It’s impossible to forget your first encounter with the vast and numinous interior of Hagia Sophia in Istanbul. It is quite literally breath-taking. Even the scaffolding that was in place when I visited a decade ago could not detract from the sheer sense of space and the magical weightlessness of the dome. Then there is the rich detail of marble capitals and vivid mosaic icons to savour. But I cannot be alone in trying, above all, to imagine in my mind’s eye what it would have been like to witness the building being put to its intended use – the celebration of the Divine Liturgy. There is no altar in the apse any more but it’s easy enough to imagine it. A recent recording of chant from the Byzantine period with the addition of the acoustics of Hagia Sophia helps to give a sense of how the liturgy would have sounded.

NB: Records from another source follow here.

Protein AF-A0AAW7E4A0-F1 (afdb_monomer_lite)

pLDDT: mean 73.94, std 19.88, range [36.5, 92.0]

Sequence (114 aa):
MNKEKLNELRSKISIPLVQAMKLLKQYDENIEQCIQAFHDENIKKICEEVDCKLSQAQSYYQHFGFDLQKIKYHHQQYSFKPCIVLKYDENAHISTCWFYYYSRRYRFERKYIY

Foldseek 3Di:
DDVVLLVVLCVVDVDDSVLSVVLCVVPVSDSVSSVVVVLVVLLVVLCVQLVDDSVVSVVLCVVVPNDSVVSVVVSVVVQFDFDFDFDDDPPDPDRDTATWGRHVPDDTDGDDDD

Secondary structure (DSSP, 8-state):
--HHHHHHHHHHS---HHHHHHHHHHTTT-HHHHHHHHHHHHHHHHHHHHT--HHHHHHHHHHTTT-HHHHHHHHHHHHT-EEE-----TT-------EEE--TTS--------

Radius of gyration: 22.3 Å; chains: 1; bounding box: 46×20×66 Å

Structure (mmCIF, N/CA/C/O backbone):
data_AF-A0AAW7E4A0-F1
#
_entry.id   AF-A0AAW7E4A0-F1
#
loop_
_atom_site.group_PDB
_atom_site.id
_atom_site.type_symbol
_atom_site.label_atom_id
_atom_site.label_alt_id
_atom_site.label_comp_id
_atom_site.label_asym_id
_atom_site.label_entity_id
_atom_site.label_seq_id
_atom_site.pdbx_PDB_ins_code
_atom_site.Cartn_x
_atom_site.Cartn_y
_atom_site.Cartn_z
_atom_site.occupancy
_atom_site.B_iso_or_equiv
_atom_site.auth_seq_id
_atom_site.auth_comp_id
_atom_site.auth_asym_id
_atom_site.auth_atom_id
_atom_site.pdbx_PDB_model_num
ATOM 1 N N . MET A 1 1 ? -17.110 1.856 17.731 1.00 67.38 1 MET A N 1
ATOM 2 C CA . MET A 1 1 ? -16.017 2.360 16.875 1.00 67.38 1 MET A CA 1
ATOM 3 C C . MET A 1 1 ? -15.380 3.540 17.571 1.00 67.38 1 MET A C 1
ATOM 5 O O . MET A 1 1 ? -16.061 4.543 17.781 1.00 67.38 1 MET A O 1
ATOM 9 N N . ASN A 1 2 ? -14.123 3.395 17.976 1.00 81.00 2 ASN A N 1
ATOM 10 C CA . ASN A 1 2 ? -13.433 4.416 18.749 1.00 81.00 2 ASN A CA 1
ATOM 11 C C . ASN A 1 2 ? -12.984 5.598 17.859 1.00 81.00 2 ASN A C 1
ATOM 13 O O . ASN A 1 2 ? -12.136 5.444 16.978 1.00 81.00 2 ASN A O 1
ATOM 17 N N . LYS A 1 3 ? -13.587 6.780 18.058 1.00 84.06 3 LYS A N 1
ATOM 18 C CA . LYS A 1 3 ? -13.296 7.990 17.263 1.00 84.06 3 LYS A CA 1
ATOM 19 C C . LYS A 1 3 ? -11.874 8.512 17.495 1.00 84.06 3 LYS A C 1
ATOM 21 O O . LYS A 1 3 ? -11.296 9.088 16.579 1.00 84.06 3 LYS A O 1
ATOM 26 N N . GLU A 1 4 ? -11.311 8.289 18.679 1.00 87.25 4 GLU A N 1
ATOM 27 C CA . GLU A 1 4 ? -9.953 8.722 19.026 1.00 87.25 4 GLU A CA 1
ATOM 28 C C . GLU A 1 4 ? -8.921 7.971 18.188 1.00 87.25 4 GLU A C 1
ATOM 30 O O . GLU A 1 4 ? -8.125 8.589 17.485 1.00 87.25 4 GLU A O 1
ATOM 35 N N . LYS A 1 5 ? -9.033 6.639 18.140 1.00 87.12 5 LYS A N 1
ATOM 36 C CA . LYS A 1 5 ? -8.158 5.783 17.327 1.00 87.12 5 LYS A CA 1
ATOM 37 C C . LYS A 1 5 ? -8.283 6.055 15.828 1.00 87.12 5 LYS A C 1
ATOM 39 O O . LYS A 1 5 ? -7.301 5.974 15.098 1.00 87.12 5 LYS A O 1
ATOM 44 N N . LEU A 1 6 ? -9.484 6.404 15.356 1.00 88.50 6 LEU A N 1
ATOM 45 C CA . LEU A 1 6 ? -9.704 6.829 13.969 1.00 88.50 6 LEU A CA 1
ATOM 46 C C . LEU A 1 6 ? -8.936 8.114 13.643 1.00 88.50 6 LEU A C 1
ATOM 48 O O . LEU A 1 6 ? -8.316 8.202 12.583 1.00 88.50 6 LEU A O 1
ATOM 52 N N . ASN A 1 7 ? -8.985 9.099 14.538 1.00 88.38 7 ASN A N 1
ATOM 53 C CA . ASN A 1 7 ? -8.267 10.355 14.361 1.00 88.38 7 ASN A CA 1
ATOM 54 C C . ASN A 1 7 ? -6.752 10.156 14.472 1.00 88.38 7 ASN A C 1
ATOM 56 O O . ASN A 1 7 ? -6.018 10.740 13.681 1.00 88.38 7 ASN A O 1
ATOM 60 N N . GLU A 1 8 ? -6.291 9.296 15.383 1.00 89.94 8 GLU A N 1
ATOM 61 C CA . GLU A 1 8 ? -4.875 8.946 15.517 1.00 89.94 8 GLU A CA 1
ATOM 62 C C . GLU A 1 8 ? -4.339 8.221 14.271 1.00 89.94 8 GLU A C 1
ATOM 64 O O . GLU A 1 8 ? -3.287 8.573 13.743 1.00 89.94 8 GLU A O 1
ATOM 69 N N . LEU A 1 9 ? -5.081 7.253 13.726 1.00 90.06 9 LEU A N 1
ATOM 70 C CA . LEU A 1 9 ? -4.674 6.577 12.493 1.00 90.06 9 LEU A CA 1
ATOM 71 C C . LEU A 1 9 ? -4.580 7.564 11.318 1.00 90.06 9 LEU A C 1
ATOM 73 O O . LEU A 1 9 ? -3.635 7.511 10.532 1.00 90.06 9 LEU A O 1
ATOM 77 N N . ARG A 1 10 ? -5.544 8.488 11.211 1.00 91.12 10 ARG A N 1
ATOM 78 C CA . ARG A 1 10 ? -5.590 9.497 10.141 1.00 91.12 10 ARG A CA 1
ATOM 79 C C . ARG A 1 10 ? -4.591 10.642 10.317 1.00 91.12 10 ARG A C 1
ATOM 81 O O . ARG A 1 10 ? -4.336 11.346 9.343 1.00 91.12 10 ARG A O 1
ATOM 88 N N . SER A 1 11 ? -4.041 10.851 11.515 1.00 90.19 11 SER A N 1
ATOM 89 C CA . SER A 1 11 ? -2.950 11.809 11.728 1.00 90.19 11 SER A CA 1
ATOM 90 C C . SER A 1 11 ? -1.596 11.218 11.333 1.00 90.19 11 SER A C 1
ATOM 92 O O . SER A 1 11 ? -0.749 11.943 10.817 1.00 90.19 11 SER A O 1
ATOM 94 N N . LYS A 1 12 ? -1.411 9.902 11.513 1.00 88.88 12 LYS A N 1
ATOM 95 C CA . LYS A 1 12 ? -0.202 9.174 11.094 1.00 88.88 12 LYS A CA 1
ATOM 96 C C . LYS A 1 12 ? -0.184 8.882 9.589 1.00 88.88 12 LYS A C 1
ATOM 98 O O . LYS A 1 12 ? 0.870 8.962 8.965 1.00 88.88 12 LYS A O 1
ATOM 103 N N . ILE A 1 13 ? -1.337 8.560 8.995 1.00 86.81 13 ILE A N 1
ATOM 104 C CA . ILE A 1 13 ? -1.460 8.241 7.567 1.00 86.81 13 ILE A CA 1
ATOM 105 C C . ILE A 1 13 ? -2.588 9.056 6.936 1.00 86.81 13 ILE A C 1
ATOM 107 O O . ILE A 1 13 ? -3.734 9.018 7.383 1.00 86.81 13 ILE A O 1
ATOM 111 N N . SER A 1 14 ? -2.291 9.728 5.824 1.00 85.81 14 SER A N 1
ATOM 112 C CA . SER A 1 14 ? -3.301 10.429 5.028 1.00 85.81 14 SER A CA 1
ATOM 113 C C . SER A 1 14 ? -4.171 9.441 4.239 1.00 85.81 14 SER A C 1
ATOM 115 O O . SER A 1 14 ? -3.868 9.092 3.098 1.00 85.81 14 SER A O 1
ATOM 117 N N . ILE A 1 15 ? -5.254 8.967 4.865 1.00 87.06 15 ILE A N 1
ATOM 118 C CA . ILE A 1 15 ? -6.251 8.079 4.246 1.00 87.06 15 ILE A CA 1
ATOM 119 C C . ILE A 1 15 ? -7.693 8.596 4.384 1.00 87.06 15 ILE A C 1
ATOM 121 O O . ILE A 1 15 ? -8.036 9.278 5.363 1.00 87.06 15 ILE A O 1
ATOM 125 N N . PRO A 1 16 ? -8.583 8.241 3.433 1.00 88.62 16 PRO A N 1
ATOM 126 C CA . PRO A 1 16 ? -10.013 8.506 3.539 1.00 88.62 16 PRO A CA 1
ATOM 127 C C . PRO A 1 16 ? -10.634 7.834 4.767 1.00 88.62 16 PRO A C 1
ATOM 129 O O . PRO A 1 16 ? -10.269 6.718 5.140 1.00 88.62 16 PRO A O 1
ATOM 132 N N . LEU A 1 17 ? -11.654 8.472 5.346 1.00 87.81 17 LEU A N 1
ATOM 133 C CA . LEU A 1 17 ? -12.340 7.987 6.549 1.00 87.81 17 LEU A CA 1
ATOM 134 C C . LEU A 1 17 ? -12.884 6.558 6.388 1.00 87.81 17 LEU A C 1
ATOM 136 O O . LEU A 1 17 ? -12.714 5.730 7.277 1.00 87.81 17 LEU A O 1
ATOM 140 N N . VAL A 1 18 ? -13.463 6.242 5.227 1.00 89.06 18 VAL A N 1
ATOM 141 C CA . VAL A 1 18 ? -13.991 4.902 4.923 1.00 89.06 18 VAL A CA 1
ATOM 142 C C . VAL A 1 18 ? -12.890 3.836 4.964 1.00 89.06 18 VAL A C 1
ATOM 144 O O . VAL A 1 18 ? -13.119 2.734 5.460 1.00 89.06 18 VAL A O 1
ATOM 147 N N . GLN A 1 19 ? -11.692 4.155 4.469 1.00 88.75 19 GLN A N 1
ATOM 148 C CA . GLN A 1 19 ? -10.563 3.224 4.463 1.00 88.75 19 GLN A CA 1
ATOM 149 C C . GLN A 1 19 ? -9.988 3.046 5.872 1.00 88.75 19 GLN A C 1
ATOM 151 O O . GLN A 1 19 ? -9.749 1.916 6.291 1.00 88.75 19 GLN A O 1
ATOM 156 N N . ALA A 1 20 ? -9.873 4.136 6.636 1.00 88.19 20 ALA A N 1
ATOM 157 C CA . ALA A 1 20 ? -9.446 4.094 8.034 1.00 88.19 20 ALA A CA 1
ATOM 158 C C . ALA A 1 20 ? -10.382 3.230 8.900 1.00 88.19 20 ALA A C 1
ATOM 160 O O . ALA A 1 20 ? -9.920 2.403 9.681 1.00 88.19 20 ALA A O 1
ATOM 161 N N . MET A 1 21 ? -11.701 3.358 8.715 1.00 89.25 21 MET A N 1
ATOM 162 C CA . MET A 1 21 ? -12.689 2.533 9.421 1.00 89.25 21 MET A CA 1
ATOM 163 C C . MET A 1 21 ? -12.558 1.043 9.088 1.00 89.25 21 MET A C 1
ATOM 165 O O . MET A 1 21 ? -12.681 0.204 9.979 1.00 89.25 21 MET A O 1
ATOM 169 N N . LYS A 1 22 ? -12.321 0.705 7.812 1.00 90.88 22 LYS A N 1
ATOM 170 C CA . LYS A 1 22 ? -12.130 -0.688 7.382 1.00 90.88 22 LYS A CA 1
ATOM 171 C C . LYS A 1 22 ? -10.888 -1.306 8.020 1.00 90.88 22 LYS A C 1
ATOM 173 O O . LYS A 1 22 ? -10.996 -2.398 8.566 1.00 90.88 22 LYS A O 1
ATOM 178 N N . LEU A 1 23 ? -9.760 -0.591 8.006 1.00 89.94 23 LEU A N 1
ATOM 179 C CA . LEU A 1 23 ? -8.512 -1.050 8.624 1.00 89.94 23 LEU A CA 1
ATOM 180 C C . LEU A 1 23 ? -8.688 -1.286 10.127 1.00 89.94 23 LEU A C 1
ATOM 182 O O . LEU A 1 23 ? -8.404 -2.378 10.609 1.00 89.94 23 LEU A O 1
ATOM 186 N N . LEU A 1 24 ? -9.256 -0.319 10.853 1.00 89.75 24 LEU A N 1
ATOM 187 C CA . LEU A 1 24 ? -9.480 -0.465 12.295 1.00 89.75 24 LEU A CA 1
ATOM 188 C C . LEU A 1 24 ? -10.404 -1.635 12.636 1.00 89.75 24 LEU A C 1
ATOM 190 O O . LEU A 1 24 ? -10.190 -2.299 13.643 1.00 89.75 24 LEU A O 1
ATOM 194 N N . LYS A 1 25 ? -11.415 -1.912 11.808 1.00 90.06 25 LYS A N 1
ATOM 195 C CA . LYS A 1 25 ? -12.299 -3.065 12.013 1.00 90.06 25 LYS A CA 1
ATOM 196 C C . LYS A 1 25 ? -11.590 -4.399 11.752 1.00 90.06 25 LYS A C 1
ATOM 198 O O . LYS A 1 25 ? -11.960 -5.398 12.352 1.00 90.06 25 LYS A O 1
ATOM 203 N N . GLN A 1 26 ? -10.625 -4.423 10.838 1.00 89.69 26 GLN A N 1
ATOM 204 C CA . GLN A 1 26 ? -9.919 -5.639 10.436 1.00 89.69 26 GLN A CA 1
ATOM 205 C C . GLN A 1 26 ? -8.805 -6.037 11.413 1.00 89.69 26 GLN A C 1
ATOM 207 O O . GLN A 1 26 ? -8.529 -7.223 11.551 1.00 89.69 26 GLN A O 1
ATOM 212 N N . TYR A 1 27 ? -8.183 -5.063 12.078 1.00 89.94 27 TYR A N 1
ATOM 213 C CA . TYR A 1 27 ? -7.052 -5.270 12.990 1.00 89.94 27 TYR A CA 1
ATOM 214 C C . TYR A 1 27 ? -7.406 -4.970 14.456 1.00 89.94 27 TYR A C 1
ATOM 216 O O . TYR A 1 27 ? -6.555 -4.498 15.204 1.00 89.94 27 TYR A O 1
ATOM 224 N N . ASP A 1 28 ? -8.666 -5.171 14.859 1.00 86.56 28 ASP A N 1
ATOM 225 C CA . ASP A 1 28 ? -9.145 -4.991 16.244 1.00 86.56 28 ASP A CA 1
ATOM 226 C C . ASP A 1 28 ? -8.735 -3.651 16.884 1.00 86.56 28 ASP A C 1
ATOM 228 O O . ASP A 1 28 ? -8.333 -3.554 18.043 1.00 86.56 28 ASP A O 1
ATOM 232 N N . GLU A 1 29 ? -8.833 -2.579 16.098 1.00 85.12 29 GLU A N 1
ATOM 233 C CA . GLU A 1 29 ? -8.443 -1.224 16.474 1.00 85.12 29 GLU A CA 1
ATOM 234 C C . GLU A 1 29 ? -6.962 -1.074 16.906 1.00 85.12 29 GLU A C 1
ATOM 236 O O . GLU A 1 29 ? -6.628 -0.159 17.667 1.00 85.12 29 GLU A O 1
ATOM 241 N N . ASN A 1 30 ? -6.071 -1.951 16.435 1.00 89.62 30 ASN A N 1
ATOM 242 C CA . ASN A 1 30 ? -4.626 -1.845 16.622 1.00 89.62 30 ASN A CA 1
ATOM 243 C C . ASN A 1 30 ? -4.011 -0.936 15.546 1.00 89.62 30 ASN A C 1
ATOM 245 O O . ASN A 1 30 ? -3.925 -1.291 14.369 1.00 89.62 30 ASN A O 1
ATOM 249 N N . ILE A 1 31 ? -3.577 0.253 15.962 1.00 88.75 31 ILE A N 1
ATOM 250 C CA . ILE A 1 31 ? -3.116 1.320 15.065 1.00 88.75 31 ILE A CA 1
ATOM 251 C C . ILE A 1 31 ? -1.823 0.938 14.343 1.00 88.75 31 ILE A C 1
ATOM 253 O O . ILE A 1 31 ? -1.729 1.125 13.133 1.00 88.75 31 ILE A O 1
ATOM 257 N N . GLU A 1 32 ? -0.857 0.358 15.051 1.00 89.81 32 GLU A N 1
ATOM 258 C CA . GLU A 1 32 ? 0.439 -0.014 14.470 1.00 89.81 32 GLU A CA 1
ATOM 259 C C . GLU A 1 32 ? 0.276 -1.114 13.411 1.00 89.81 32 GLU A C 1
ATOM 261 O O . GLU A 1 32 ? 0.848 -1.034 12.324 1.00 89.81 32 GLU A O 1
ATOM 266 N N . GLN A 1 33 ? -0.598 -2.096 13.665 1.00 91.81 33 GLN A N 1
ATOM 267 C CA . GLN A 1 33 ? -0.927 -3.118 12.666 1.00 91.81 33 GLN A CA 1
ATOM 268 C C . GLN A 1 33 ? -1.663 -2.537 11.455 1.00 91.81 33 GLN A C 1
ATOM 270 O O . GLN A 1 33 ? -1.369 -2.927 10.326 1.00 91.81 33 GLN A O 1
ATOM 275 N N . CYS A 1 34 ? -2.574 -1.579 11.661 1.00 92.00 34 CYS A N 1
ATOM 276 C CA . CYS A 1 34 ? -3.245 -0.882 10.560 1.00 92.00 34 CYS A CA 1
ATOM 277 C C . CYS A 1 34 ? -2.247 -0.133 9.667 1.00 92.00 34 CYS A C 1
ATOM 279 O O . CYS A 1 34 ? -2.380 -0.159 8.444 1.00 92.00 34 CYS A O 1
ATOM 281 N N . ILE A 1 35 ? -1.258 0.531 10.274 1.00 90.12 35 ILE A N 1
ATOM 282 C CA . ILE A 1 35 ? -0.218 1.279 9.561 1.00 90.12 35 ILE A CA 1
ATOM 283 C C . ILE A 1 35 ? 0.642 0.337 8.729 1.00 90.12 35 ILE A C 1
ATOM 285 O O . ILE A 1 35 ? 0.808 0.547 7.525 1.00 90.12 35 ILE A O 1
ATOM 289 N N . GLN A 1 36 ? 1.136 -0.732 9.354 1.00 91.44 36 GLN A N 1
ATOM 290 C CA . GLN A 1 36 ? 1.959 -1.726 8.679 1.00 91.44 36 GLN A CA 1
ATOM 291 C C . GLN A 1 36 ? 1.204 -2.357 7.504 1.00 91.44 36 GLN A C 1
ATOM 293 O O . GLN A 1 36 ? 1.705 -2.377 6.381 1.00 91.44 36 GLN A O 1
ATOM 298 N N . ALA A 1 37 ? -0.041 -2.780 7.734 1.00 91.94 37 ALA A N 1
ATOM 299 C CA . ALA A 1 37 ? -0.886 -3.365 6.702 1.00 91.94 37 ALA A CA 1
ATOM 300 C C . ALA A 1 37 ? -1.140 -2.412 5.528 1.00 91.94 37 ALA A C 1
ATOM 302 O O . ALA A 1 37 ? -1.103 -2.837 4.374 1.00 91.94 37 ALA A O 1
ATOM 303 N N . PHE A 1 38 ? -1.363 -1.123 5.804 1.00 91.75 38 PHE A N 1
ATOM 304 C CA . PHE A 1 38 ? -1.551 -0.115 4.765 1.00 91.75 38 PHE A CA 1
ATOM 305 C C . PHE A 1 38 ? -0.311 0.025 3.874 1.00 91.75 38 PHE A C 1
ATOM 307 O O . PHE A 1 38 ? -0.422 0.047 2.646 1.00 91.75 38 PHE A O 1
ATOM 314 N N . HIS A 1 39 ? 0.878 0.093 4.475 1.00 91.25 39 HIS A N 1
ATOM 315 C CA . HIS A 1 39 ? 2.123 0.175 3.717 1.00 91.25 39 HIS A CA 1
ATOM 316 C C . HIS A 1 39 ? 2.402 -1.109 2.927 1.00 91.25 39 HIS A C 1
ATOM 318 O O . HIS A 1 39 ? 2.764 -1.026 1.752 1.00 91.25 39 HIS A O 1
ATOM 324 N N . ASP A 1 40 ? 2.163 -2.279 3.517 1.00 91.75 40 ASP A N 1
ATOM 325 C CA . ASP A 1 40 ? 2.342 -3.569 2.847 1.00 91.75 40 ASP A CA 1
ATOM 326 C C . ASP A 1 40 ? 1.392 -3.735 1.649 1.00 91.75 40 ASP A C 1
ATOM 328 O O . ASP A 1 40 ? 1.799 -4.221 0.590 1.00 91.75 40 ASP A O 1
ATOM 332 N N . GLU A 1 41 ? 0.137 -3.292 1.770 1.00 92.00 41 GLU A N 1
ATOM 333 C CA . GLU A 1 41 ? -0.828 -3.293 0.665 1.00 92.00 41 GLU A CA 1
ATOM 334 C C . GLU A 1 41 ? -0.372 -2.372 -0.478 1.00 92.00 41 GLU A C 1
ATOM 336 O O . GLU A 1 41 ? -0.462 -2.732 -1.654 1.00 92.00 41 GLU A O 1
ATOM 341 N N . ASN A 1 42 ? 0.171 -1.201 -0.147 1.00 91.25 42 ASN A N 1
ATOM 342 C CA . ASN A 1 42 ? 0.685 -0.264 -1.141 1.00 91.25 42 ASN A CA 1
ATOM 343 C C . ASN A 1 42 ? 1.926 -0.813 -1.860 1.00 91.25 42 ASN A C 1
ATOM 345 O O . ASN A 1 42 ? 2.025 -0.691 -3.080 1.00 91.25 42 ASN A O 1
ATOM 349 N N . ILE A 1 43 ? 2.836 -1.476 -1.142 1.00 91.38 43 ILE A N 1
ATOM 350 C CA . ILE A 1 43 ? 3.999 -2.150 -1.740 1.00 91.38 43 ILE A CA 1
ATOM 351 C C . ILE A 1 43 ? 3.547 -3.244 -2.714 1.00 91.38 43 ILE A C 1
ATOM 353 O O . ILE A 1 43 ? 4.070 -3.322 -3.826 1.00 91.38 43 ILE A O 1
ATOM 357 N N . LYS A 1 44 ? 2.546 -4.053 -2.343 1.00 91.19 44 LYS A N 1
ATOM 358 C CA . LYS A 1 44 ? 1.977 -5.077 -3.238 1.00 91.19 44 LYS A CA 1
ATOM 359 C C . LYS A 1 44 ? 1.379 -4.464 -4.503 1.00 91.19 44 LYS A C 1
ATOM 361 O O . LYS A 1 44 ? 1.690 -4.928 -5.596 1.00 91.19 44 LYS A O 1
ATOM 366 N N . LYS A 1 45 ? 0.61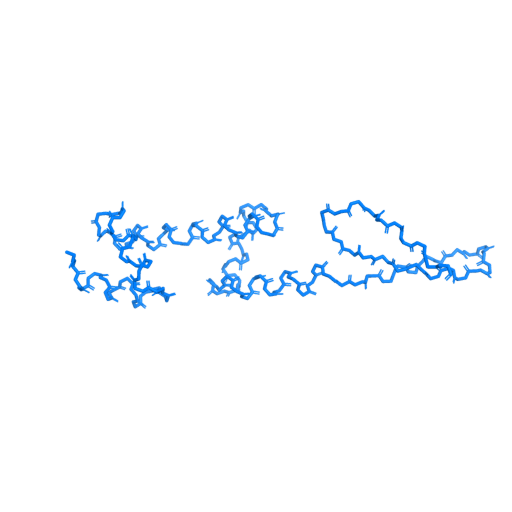3 -3.376 -4.372 1.00 90.19 45 LYS A N 1
ATOM 367 C CA . LYS A 1 45 ? 0.075 -2.629 -5.523 1.00 90.19 45 LYS A CA 1
ATOM 368 C C . LYS A 1 45 ? 1.180 -2.124 -6.451 1.00 90.19 45 LYS A C 1
ATOM 370 O O . LYS A 1 45 ? 1.043 -2.224 -7.664 1.00 90.19 45 LYS A O 1
ATOM 375 N N . ILE A 1 46 ? 2.292 -1.628 -5.903 1.00 87.94 46 ILE A N 1
ATOM 376 C CA . ILE A 1 46 ? 3.451 -1.214 -6.711 1.00 87.94 46 ILE A CA 1
ATOM 377 C C . ILE A 1 46 ? 4.039 -2.410 -7.458 1.00 87.94 46 ILE A C 1
ATOM 379 O O . ILE A 1 46 ? 4.300 -2.293 -8.651 1.00 87.94 46 ILE A O 1
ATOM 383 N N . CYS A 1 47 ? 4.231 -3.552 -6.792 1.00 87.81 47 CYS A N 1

But the visitor to Hagia Sophia is also struck immediately by the presence of other reminders of past prayer. The vast roundels bearing Arabic texts point to the building’s more recent use as a mosque, a use to which President Erdogan is determined to restore the building. It is hard to hear this news without a deep sadness at a move which is designed to assert a victor’s view of history and a clear religious nationalism. One passerby interviewed by the BBC claimed that it was obvious to anyone looking at the building that it was a mosque. I think he primarily meant the dome, an architectural form that was presumably borrowed by Islam from Christianity. A little historical awareness wouldn’t go amiss here. The Ecumenical Patriarch’s comments about this move have been irenic and measured. He wants the building to be a place of meeting and mutual respect rather than partisan identity, and its current status as a museum allows this. The World Council of Churches has echoed this position.
There is a part of me that welcomes the use of a sacred space for prayer in any faith tradition, but in the case of a building that held such an important place in the Christian world for most of its history, it would surely be more appropriate for the Christian Liturgy to be allowed there in addition to Islamic prayer. But given the complexities and politics of this situation, surely the wisest course is to allow the building to continue to speak of its histories as a museum open to all on an equal basis.
Hagia Sophia is not alone in telling the story of a significant and flourishing Christian past in Istanbul. The remains of the Monastery of Stoudios are far less well-known than Hagia Sophia, but they represent many vital centuries of monastic and intellectual life. The monastery that gave birth to the Athonite movement and nurtured many of the greatest spiritual teachers, including St Symeon the New Theologian, is physically present now only in a ghostly fragment. It would surely be appropriate for the civic authorities to celebrate and preserve remains like these as a visible reminder of a history worth cherishing.
Whatever happens to these buildings, however, is ultimately less important than the continuation of what they represent: the celebration of the Divine Liturgy in which heaven and earth are joined; and the prayer of the heart, in which the same mystery is enacted within us.